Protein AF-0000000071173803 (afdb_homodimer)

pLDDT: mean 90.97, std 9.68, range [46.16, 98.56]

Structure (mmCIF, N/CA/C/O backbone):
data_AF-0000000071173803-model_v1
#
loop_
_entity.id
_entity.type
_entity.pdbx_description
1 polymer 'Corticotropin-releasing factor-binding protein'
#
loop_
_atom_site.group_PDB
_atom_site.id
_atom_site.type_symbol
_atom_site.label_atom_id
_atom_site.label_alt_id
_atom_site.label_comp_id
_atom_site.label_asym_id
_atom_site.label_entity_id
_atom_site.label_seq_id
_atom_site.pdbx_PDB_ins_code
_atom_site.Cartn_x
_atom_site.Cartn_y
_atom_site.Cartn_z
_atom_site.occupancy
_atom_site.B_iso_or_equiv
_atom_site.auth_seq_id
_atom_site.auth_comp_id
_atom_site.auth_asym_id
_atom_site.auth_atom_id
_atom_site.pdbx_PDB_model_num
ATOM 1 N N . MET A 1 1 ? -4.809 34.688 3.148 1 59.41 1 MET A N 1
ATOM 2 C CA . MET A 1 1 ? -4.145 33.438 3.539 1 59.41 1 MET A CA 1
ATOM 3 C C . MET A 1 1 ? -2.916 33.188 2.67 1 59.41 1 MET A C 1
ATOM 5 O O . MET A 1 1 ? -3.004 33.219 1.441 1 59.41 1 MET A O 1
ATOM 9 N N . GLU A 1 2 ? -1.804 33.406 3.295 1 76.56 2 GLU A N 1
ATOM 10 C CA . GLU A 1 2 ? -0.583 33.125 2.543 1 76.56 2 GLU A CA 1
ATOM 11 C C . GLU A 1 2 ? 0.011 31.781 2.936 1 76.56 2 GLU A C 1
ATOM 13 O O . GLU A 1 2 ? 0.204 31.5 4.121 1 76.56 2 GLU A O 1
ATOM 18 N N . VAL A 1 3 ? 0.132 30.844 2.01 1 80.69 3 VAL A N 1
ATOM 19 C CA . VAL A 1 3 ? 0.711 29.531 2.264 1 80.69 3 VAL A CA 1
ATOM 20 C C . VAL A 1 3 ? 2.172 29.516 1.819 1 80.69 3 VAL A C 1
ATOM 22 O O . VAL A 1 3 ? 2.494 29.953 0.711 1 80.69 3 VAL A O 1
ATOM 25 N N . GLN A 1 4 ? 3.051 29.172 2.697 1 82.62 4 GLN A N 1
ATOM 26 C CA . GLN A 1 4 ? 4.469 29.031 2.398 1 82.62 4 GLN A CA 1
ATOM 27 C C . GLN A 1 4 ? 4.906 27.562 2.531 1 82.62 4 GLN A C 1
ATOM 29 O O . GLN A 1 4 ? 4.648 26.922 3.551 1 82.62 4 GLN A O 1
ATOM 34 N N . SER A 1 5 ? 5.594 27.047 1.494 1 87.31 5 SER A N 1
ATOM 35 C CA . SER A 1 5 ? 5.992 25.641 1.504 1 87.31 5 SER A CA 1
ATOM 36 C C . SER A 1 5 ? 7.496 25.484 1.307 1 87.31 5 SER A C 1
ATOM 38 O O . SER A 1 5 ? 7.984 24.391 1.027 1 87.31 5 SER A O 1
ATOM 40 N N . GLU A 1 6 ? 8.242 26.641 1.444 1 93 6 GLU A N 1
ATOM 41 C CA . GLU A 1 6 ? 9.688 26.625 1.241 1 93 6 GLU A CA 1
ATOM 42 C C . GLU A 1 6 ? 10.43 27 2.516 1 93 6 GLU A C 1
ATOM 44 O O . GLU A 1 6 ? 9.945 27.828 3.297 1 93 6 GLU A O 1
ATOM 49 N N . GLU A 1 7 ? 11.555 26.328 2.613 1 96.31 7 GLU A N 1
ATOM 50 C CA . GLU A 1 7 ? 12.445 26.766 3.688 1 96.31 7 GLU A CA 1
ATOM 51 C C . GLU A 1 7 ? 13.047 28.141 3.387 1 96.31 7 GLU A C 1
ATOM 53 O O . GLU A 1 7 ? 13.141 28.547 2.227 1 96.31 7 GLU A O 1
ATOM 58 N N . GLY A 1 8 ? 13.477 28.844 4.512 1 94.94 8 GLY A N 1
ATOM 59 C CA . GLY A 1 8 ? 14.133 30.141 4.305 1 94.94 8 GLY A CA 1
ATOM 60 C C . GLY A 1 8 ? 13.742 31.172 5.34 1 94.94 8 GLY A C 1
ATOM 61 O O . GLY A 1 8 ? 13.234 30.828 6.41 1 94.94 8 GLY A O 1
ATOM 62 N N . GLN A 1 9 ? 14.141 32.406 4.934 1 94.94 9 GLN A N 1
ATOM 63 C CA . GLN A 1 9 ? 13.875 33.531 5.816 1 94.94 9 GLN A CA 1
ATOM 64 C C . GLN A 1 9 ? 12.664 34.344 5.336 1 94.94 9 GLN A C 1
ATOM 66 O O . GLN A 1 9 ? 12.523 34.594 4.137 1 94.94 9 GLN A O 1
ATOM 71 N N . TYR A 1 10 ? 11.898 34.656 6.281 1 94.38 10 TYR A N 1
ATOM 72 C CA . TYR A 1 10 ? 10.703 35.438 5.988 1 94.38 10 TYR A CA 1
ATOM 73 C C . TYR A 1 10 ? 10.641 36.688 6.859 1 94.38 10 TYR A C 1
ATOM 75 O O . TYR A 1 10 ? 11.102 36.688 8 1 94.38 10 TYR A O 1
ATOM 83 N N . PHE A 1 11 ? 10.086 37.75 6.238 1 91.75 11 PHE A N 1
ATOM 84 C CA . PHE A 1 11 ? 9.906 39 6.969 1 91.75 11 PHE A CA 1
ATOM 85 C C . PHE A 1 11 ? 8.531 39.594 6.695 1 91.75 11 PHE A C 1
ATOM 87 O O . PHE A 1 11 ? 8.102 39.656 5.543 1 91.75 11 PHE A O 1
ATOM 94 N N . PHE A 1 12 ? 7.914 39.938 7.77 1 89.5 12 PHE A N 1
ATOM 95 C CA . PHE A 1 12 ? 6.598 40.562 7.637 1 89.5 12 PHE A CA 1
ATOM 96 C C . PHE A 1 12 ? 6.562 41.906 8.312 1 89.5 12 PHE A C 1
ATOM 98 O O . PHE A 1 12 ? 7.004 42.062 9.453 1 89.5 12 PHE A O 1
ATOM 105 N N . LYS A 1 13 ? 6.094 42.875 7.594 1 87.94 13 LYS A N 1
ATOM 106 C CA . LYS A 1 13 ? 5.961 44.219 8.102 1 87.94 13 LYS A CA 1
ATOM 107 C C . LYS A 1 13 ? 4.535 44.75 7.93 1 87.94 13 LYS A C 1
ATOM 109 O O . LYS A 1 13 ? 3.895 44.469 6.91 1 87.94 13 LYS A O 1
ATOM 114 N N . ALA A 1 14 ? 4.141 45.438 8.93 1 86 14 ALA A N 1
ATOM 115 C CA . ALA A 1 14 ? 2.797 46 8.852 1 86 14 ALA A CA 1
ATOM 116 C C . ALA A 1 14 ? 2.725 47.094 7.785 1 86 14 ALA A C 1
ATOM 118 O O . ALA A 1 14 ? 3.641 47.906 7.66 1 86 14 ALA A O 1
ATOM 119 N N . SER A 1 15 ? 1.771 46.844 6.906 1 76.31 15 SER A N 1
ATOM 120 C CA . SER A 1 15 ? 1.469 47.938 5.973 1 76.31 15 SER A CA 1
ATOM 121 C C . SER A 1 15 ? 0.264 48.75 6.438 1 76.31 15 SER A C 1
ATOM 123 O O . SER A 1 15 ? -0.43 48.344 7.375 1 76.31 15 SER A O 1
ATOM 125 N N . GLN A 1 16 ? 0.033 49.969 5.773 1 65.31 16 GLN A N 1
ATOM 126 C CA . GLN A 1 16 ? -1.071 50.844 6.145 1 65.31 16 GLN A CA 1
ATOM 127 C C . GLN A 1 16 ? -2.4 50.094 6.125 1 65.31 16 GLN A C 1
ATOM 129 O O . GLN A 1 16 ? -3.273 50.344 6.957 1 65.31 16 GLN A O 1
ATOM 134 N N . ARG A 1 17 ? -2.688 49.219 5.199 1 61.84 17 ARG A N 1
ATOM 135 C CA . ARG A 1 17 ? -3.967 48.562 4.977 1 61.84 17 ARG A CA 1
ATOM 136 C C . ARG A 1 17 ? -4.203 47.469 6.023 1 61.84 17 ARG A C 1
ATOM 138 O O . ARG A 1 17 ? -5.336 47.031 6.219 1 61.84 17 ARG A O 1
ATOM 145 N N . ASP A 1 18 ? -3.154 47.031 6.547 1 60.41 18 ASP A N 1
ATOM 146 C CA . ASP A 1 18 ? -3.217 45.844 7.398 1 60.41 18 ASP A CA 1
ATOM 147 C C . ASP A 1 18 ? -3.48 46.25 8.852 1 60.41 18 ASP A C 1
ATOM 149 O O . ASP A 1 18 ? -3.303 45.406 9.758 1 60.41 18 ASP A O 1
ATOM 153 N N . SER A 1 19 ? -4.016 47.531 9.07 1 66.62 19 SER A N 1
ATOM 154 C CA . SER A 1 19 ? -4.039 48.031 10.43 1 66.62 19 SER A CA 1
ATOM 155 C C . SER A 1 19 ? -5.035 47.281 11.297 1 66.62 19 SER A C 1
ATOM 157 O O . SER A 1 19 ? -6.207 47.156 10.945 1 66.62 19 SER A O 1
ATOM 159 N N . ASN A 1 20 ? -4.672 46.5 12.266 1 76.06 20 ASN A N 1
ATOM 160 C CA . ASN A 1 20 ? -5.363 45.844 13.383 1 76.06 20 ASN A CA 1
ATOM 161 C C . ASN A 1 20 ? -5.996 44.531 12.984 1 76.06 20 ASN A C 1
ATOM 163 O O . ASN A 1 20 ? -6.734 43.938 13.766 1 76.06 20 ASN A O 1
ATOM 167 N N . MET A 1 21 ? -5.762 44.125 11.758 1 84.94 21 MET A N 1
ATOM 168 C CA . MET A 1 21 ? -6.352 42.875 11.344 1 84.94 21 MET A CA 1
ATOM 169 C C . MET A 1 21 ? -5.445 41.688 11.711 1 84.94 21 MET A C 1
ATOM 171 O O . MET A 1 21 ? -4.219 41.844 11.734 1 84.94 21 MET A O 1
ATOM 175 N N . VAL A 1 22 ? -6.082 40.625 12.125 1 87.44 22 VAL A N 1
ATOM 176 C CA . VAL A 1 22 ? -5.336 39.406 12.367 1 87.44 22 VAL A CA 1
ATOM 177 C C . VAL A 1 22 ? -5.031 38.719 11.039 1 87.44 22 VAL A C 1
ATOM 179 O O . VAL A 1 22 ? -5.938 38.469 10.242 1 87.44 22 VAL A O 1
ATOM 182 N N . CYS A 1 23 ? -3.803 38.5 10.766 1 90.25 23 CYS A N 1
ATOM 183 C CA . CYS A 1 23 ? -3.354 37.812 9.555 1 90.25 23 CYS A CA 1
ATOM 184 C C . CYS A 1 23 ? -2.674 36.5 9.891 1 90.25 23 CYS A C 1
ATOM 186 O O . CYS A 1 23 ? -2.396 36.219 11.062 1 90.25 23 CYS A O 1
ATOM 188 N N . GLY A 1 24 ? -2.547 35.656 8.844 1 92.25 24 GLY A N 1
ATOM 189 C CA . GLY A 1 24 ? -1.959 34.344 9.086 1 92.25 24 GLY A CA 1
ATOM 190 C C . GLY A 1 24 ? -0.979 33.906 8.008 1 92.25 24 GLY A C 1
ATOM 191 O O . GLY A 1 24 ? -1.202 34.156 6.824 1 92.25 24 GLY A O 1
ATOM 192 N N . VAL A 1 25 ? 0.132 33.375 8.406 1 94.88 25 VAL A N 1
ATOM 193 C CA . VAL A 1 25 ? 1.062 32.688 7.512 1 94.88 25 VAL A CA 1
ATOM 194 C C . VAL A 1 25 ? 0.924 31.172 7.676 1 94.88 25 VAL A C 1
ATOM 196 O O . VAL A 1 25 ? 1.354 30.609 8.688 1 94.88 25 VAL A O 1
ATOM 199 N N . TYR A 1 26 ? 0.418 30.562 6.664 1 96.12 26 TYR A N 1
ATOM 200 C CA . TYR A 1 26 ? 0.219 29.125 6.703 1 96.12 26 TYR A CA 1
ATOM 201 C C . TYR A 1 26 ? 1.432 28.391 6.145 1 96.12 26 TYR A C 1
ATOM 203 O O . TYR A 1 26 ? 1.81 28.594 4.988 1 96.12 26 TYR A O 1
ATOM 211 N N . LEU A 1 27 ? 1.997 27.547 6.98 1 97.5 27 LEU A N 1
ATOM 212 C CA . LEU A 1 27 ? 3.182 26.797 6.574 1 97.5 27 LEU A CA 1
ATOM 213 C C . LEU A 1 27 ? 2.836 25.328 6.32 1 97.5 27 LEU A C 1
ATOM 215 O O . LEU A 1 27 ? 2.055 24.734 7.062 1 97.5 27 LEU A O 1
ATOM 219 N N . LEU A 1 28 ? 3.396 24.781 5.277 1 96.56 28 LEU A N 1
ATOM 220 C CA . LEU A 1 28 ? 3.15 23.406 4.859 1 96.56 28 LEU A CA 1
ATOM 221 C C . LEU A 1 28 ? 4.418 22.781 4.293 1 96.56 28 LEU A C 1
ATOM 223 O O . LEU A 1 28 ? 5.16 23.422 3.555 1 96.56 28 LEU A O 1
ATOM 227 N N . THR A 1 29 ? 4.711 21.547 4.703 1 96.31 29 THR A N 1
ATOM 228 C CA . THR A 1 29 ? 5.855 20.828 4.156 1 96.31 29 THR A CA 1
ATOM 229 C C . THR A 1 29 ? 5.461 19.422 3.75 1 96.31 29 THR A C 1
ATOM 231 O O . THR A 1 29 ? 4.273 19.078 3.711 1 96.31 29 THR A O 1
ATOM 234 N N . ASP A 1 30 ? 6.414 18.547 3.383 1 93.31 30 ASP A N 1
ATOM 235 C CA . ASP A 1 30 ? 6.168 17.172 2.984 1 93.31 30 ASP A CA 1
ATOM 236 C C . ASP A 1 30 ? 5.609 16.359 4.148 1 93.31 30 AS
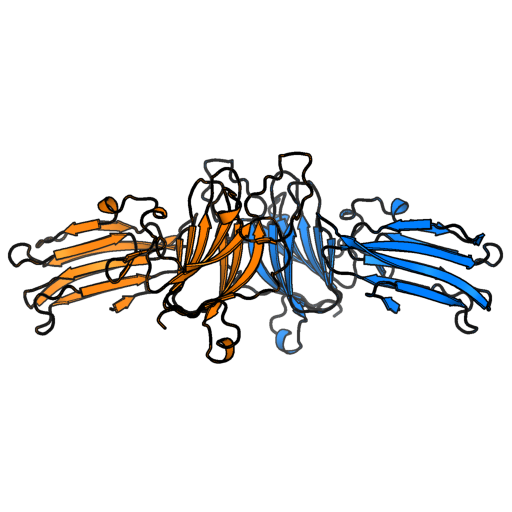P A C 1
ATOM 238 O O . ASP A 1 30 ? 5.871 16.672 5.312 1 93.31 30 ASP A O 1
ATOM 242 N N . PRO A 1 31 ? 4.887 15.297 3.783 1 92.81 31 PRO A N 1
ATOM 243 C CA . PRO A 1 31 ? 4.203 14.5 4.805 1 92.81 31 PRO A CA 1
ATOM 244 C C . PRO A 1 31 ? 5.164 13.922 5.84 1 92.81 31 PRO A C 1
ATOM 246 O O . PRO A 1 31 ? 4.766 13.68 6.984 1 92.81 31 PRO A O 1
ATOM 249 N N . ASP A 1 32 ? 6.359 13.625 5.484 1 92.31 32 ASP A N 1
ATOM 250 C CA . ASP A 1 32 ? 7.297 12.969 6.395 1 92.31 32 ASP A CA 1
ATOM 251 C C . ASP A 1 32 ? 8.242 13.977 7.039 1 92.31 32 ASP A C 1
ATOM 253 O O . ASP A 1 32 ? 9.375 13.641 7.387 1 92.31 32 ASP A O 1
ATOM 257 N N . LYS A 1 33 ? 7.793 15.211 7.082 1 96.12 33 LYS A N 1
ATOM 258 C CA . LYS A 1 33 ? 8.578 16.266 7.723 1 96.12 33 LYS A CA 1
ATOM 259 C C . LYS A 1 33 ? 7.707 17.125 8.641 1 96.12 33 LYS A C 1
ATOM 261 O O . LYS A 1 33 ? 6.496 17.219 8.438 1 96.12 33 LYS A O 1
ATOM 266 N N . ASN A 1 34 ? 8.375 17.672 9.609 1 97.81 34 ASN A N 1
ATOM 267 C CA . ASN A 1 34 ? 7.797 18.703 10.469 1 97.81 34 ASN A CA 1
ATOM 268 C C . ASN A 1 34 ? 8.391 20.078 10.172 1 97.81 34 ASN A C 1
ATOM 270 O O . ASN A 1 34 ? 9.32 20.203 9.375 1 97.81 34 ASN A O 1
ATOM 274 N N . ILE A 1 35 ? 7.82 21.078 10.766 1 98.25 35 ILE A N 1
ATOM 275 C CA . ILE A 1 35 ? 8.242 22.453 10.492 1 98.25 35 ILE A CA 1
ATOM 276 C C . ILE A 1 35 ? 8.875 23.047 11.75 1 98.25 35 ILE A C 1
ATOM 278 O O . ILE A 1 35 ? 8.273 23.016 12.828 1 98.25 35 ILE A O 1
ATOM 282 N N . GLU A 1 36 ? 10.055 23.516 11.594 1 98.31 36 GLU A N 1
ATOM 283 C CA . GLU A 1 36 ? 10.719 24.297 12.641 1 98.31 36 GLU A CA 1
ATOM 284 C C . GLU A 1 36 ? 10.75 25.781 12.289 1 98.31 36 GLU A C 1
ATOM 286 O O . GLU A 1 36 ? 11.156 26.156 11.195 1 98.31 36 GLU A O 1
ATOM 291 N N . VAL A 1 37 ? 10.32 26.562 13.18 1 97.19 37 VAL A N 1
ATOM 292 C CA . VAL A 1 37 ? 10.289 28.016 12.984 1 97.19 37 VAL A CA 1
ATOM 293 C C . VAL A 1 37 ? 11.164 28.703 14.023 1 97.19 37 VAL A C 1
ATOM 295 O O . VAL A 1 37 ? 11.016 28.453 15.227 1 97.19 37 VAL A O 1
ATOM 298 N N . ILE A 1 38 ? 12.047 29.5 13.523 1 95.69 38 ILE A N 1
ATOM 299 C CA . ILE A 1 38 ? 12.93 30.25 14.414 1 95.69 38 ILE A CA 1
ATOM 300 C C . ILE A 1 38 ? 12.672 31.734 14.258 1 95.69 38 ILE A C 1
ATOM 302 O O . ILE A 1 38 ? 13.008 32.344 13.227 1 95.69 38 ILE A O 1
ATOM 306 N N . PHE A 1 39 ? 12.133 32.344 15.289 1 93.94 39 PHE A N 1
ATOM 307 C CA . PHE A 1 39 ? 11.945 33.781 15.273 1 93.94 39 PHE A CA 1
ATOM 308 C C . PHE A 1 39 ? 13.242 34.5 15.617 1 93.94 39 PHE A C 1
ATOM 310 O O . PHE A 1 39 ? 13.805 34.281 16.688 1 93.94 39 PHE A O 1
ATOM 317 N N . ASP A 1 40 ? 13.656 35.312 14.703 1 90.62 40 ASP A N 1
ATOM 318 C CA . ASP A 1 40 ? 14.945 35.938 14.93 1 90.62 40 ASP A CA 1
ATOM 319 C C . ASP A 1 40 ? 14.797 37.469 15.07 1 90.62 40 ASP A C 1
ATOM 321 O O . ASP A 1 40 ? 15.742 38.156 15.453 1 90.62 40 ASP A O 1
ATOM 325 N N . TYR A 1 41 ? 13.75 37.969 14.695 1 91.5 41 TYR A N 1
ATOM 326 C CA . TYR A 1 41 ? 13.461 39.406 14.82 1 91.5 41 TYR A CA 1
ATOM 327 C C . TYR A 1 41 ? 12.023 39.625 15.258 1 91.5 41 TYR A C 1
ATOM 329 O O . TYR A 1 41 ? 11.102 39 14.758 1 91.5 41 TYR A O 1
ATOM 337 N N . LEU A 1 42 ? 11.867 40.469 16.234 1 93.25 42 LEU A N 1
ATOM 338 C CA . LEU A 1 42 ? 10.516 40.781 16.688 1 93.25 42 LEU A CA 1
ATOM 339 C C . LEU A 1 42 ? 10.398 42.25 17.094 1 93.25 42 LEU A C 1
ATOM 341 O O . LEU A 1 42 ? 11.078 42.719 18.016 1 93.25 42 LEU A O 1
ATOM 345 N N . ASN A 1 43 ? 9.641 42.969 16.344 1 93 43 ASN A N 1
ATOM 346 C CA . ASN A 1 43 ? 9.211 44.312 16.688 1 93 43 ASN A CA 1
ATOM 347 C C . ASN A 1 43 ? 7.695 44.438 16.609 1 93 43 ASN A C 1
ATOM 349 O O . ASN A 1 43 ? 7.164 45.031 15.672 1 93 43 ASN A O 1
ATOM 353 N N . VAL A 1 44 ? 7.031 43.906 17.594 1 93.19 44 VAL A N 1
ATOM 354 C CA . VAL A 1 44 ? 5.578 43.875 17.719 1 93.19 44 VAL A CA 1
ATOM 355 C C . VAL A 1 44 ? 5.184 44.281 19.141 1 93.19 44 VAL A C 1
ATOM 357 O O . VAL A 1 44 ? 4.871 43.406 19.969 1 93.19 44 VAL A O 1
ATOM 360 N N . PRO A 1 45 ? 5.16 45.531 19.312 1 92.31 45 PRO A N 1
ATOM 361 C CA . PRO A 1 45 ? 4.945 46 20.672 1 92.31 45 PRO A CA 1
ATOM 362 C C . PRO A 1 45 ? 3.621 45.531 21.266 1 92.31 45 PRO A C 1
ATOM 364 O O . PRO A 1 45 ? 2.566 45.719 20.656 1 92.31 45 PRO A O 1
ATOM 367 N N . CYS A 1 46 ? 3.711 45.094 22.516 1 92 46 CYS A N 1
ATOM 368 C CA . CYS A 1 46 ? 2.518 44.625 23.219 1 92 46 CYS A CA 1
ATOM 369 C C . CYS A 1 46 ? 1.587 45.781 23.531 1 92 46 CYS A C 1
ATOM 371 O O . CYS A 1 46 ? 0.365 45.625 23.531 1 92 46 CYS A O 1
ATOM 373 N N . GLU A 1 47 ? 2.123 46.875 23.719 1 92.25 47 GLU A N 1
ATOM 374 C CA . GLU A 1 47 ? 1.381 48.062 24.156 1 92.25 47 GLU A CA 1
ATOM 375 C C . GLU A 1 47 ? 0.385 48.5 23.078 1 92.25 47 GLU A C 1
ATOM 377 O O . GLU A 1 47 ? -0.645 49.125 23.391 1 92.25 47 GLU A O 1
ATOM 382 N N . THR A 1 48 ? 0.741 48.312 21.922 1 88.88 48 THR A N 1
ATOM 383 C CA . THR A 1 48 ? -0.132 48.75 20.828 1 88.88 48 THR A CA 1
ATOM 384 C C . THR A 1 48 ? -1.029 47.594 20.391 1 88.88 48 THR A C 1
ATOM 386 O O . THR A 1 48 ? -1.52 47.562 19.25 1 88.88 48 THR A O 1
ATOM 389 N N . ASN A 1 49 ? -1.089 46.562 21.172 1 91.06 49 ASN A N 1
ATOM 390 C CA . ASN A 1 49 ? -1.917 45.406 20.906 1 91.06 49 ASN A CA 1
ATOM 391 C C . ASN A 1 49 ? -1.32 44.531 19.812 1 91.06 49 ASN A C 1
ATOM 393 O O . ASN A 1 49 ? -2.053 43.906 19.047 1 91.06 49 ASN A O 1
ATOM 397 N N . GLY A 1 50 ? -0.064 44.656 19.609 1 92.12 50 GLY A N 1
ATOM 398 C CA . GLY A 1 50 ? 0.627 43.75 18.703 1 92.12 50 GLY A CA 1
ATOM 399 C C . GLY A 1 50 ? 0.729 42.344 19.25 1 92.12 50 GLY A C 1
ATOM 400 O O . GLY A 1 50 ? 0.855 42.125 20.469 1 92.12 50 GLY A O 1
ATOM 401 N N . LEU A 1 51 ? 0.649 41.375 18.375 1 93 51 LEU A N 1
ATOM 402 C CA . LEU A 1 51 ? 0.697 39.969 18.828 1 93 51 LEU A CA 1
ATOM 403 C C . LEU A 1 51 ? 1.147 39.062 17.688 1 93 51 LEU A C 1
ATOM 405 O O . LEU A 1 51 ? 0.729 39.219 16.547 1 93 51 LEU A O 1
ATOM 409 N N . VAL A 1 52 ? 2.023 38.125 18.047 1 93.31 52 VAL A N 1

§ **REQUIRED WORK**
Return word for word the lines above from the line with "ATOM 11 C C" to the line with "ATOM 20 C C", including both and leaving out all others.

§ **RESULT FOR THIS TASK**
ATOM 11 C C . GLU A 1 2 ? 0.011 31.781 2.936 1 76.56 2 GLU A C 1
ATOM 13 O O . GLU A 1 2 ? 0.204 31.5 4.121 1 76.56 2 GLU A O 1
ATOM 18 N N . VAL A 1 3 ? 0.132 30.844 2.01 1 80.69 3 VAL A N 1
ATOM 19 C CA . VAL A 1 3 ? 0.711 29.531 2.264 1 80.69 3 VAL A CA 1
ATOM 20 C C . VAL A 1 3 ? 2.172 29.516 1.819 1 80.69 3 VAL A C 1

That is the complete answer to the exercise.